A toggle is a switch with two positions: on and off. You see them in everyday technology—in the buttons of your smartphone that enable or disable WiFi and Bluetooth, for example. In software applications, toggles allow users to choose between stream and map views or between different display modes. In the world of software product development, toggles are used to test a new feature before rolling it out to all users, or to act as circuit breakers during times of high latency.
Using toggles to perform A/B tests is a common practice for companies that want to quickly make data-driven decisions about what features to add or remove from their products. The toggle buckets users into two groups: when the toggle is flipped ON, all users are exposed to the new feature that is being tested; when it is flipped OFF, all users see the original version of their application without the new test-focused functionality.
Toggles can also be used to support a wide variety of continuous delivery practices. For example, a dev team may write a new feature on a code branch and then put it behind a feature toggle to allow them to release the branch into production without impacting existing user experiences. This allows the team to validate the new functionality with a subset of their users before it’s ready for full rollout and minimizes the risk that a large change will have a negative impact.
Many teams also use toggles to deploy features in a canary release. By exposing a small cohort of users to the new functionality and monitoring performance with metrics such as churn, uplift and conversion, you can be confident that a larger group of users will find the change valuable before committing to rolling it out to all users.

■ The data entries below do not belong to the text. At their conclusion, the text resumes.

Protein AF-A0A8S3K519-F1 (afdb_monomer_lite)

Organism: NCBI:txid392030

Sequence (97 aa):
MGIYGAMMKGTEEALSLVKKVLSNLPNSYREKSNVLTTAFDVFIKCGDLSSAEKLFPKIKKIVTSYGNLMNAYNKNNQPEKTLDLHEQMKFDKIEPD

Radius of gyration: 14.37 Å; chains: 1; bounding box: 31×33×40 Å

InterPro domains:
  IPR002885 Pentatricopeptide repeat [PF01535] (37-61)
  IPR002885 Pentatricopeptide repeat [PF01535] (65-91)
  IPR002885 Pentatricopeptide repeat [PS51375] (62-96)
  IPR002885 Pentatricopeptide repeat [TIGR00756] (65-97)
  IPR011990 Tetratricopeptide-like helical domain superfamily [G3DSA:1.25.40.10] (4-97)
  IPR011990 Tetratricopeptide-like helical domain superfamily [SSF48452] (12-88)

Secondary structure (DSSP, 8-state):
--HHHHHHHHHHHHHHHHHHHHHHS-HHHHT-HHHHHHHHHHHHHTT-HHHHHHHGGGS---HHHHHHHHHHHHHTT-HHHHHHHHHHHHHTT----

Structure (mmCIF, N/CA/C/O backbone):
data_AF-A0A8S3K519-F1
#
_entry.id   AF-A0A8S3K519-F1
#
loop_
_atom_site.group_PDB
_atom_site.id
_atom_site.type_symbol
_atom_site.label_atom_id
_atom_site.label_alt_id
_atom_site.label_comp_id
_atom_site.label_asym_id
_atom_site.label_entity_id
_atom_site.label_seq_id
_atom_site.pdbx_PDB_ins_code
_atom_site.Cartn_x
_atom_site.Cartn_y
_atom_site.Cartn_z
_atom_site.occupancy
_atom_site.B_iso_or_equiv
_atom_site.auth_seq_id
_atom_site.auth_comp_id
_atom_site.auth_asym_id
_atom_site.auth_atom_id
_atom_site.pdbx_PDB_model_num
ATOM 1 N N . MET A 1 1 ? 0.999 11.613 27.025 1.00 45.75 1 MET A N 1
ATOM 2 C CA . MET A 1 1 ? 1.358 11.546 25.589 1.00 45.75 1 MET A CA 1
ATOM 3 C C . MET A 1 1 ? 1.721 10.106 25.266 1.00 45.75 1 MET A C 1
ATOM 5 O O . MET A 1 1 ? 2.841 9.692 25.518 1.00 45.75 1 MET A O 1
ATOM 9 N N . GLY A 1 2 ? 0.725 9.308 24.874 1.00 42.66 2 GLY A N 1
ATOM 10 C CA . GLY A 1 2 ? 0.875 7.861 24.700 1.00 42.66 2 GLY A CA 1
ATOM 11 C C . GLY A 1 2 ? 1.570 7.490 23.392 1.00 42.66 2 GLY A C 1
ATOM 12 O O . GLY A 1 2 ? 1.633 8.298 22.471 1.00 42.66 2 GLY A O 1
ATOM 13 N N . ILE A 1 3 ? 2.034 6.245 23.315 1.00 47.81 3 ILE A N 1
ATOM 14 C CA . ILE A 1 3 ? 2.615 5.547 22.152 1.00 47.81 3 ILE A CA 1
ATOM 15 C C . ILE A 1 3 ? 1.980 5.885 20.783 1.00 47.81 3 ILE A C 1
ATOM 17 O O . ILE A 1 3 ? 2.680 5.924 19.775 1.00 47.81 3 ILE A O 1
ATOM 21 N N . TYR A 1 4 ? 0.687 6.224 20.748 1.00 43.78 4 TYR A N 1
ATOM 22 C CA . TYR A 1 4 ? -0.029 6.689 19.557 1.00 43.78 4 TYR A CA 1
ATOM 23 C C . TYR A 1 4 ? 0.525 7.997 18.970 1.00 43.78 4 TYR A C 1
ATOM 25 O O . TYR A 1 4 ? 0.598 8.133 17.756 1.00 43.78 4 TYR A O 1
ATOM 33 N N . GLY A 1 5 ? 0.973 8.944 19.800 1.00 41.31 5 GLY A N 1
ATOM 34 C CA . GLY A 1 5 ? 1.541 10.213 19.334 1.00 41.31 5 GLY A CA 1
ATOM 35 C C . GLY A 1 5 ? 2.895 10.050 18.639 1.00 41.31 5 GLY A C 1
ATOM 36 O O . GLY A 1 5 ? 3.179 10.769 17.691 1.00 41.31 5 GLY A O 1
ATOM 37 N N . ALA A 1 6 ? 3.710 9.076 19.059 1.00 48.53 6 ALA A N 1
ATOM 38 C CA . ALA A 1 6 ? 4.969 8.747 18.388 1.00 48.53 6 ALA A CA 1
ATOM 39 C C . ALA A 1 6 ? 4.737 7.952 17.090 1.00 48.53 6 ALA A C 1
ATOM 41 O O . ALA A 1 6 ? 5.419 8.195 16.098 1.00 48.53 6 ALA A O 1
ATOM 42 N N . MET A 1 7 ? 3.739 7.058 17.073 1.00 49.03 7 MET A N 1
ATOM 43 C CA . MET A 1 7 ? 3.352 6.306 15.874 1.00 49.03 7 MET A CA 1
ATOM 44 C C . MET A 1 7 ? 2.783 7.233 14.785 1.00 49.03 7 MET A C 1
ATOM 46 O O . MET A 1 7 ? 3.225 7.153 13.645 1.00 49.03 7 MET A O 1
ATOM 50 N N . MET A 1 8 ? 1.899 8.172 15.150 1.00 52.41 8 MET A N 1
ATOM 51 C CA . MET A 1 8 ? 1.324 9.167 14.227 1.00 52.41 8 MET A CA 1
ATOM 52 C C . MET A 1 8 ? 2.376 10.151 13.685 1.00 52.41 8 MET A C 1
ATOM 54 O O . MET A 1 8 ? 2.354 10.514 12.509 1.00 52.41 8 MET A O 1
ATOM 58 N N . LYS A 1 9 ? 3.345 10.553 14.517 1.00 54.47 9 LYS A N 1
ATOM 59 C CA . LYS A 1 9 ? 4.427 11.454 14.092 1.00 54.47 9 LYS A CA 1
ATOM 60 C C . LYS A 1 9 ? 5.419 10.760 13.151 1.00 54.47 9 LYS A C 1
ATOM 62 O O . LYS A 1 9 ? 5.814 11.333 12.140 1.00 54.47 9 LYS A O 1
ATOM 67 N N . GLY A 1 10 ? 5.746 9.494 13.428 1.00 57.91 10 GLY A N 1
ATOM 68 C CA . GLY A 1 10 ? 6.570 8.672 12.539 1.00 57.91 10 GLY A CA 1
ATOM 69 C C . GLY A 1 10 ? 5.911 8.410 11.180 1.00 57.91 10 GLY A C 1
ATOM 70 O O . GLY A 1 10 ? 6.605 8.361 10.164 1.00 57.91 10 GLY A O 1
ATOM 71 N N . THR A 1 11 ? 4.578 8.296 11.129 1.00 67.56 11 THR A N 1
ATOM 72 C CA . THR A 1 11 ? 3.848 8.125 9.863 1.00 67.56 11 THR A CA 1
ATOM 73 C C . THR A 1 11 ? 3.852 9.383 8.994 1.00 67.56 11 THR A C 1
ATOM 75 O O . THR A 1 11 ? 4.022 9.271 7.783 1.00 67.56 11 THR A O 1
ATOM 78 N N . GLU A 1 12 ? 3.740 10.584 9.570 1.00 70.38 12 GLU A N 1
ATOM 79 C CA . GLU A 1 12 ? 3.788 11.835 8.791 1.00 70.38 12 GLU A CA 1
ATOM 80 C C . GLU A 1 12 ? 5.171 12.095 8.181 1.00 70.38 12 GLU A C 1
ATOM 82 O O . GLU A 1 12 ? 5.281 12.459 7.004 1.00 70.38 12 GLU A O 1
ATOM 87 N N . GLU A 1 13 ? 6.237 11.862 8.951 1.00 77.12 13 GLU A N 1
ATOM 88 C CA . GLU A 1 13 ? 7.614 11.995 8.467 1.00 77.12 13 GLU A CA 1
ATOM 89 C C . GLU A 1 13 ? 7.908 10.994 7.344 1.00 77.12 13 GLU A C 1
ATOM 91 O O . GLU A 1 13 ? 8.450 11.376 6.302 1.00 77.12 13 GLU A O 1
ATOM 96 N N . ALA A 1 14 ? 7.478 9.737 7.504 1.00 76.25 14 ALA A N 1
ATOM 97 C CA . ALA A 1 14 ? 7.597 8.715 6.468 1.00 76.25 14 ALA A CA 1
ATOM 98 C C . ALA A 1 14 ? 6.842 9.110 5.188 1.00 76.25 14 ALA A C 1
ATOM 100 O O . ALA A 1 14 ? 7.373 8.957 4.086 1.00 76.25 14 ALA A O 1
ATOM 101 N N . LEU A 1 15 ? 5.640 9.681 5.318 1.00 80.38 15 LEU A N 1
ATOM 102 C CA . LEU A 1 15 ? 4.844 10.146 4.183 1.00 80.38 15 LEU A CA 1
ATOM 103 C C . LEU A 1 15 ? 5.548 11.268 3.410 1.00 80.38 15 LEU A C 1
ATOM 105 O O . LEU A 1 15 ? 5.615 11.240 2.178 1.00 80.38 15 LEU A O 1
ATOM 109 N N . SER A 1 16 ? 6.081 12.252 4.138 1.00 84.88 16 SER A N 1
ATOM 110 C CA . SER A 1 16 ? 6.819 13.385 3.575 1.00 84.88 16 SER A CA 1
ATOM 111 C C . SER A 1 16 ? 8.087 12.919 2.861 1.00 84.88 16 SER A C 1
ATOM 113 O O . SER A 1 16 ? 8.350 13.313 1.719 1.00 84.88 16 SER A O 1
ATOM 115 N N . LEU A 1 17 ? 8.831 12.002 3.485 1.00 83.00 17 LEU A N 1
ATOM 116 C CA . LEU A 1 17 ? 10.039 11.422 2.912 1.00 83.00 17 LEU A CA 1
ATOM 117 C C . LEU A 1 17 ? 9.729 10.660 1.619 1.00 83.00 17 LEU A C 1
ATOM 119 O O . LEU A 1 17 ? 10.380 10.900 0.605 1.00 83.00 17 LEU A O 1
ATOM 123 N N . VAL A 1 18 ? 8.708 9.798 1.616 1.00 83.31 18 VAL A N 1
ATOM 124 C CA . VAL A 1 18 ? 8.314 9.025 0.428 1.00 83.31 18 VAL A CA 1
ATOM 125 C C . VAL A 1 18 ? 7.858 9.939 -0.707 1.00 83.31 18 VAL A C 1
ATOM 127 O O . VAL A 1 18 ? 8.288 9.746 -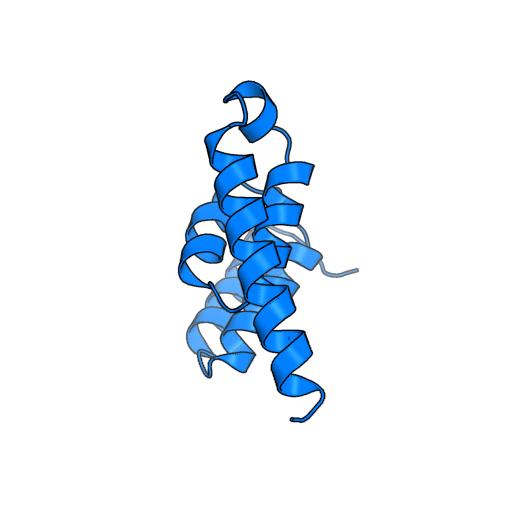1.844 1.00 83.31 18 VAL A O 1
ATOM 130 N N . LYS A 1 19 ? 7.053 10.973 -0.429 1.00 83.94 19 LYS A N 1
ATOM 131 C CA . LYS A 1 19 ? 6.632 11.955 -1.447 1.00 83.94 19 LYS A CA 1
ATOM 132 C C . LYS A 1 19 ? 7.833 12.687 -2.048 1.00 83.94 19 LYS A C 1
ATOM 134 O O . LYS A 1 19 ? 7.923 12.807 -3.269 1.00 83.94 19 LYS A O 1
ATOM 139 N N . LYS A 1 20 ? 8.786 13.103 -1.210 1.00 85.81 20 LYS A N 1
ATOM 140 C CA . LYS A 1 20 ? 10.025 13.763 -1.643 1.00 85.81 20 LYS A CA 1
ATOM 141 C C . LYS A 1 20 ? 10.938 12.829 -2.437 1.00 85.81 20 LYS A C 1
ATOM 143 O O . LYS A 1 20 ? 11.546 13.253 -3.415 1.00 85.81 20 LYS A O 1
ATOM 148 N N . VAL A 1 21 ? 11.041 11.562 -2.050 1.00 83.12 21 VAL A N 1
ATOM 149 C CA . VAL A 1 21 ? 11.784 10.552 -2.815 1.00 83.12 21 VAL A CA 1
ATOM 150 C C . VAL A 1 21 ? 11.131 10.376 -4.185 1.00 83.12 21 VAL A C 1
ATOM 152 O O . VAL A 1 21 ? 11.803 10.526 -5.199 1.00 83.12 21 VAL A O 1
ATOM 155 N N . LEU A 1 22 ? 9.813 10.180 -4.244 1.00 79.12 22 LEU A N 1
ATOM 156 C CA . LEU A 1 22 ? 9.083 10.025 -5.505 1.00 79.12 22 LEU A CA 1
ATOM 157 C C . LEU A 1 22 ? 9.182 11.245 -6.433 1.00 79.12 22 LEU A C 1
ATOM 159 O O . LEU A 1 22 ? 9.188 11.056 -7.646 1.00 79.12 22 LEU A O 1
ATOM 163 N N . SER A 1 23 ? 9.268 12.470 -5.902 1.00 82.25 23 SER A N 1
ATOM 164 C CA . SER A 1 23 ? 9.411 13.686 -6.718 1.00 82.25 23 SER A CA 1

One of the most important rules for managing feature flags is to keep them as short-lived as possible. Keeping old toggles around in your application creates maintenance overhead that should be avoided whenever possible. The most effective way to do this is to use a feature management platform that provides a centralized place to manage your toggle configuration and a robust admin UI which makes it easy for developers, testers and product managers to view and modify these settings.
It’s also a good idea to name your feature toggles in a meaningful manner that tells someone on the team what it does. For example, “Download Videos” is a better choice than just “Download”. This helps everyone understand what the toggle does and makes it easier for someone to search and identify them. In addition, most teams prefer to keep all toggle configuration in source control so that any toggle can be easily flipped On or Off for testing purposes. This makes it even more important to have a robust process for pruning old toggles once they’ve run their course. This might involve adding a toggle cleanup task to your dev team’s backlog or building that process into the feature management platform.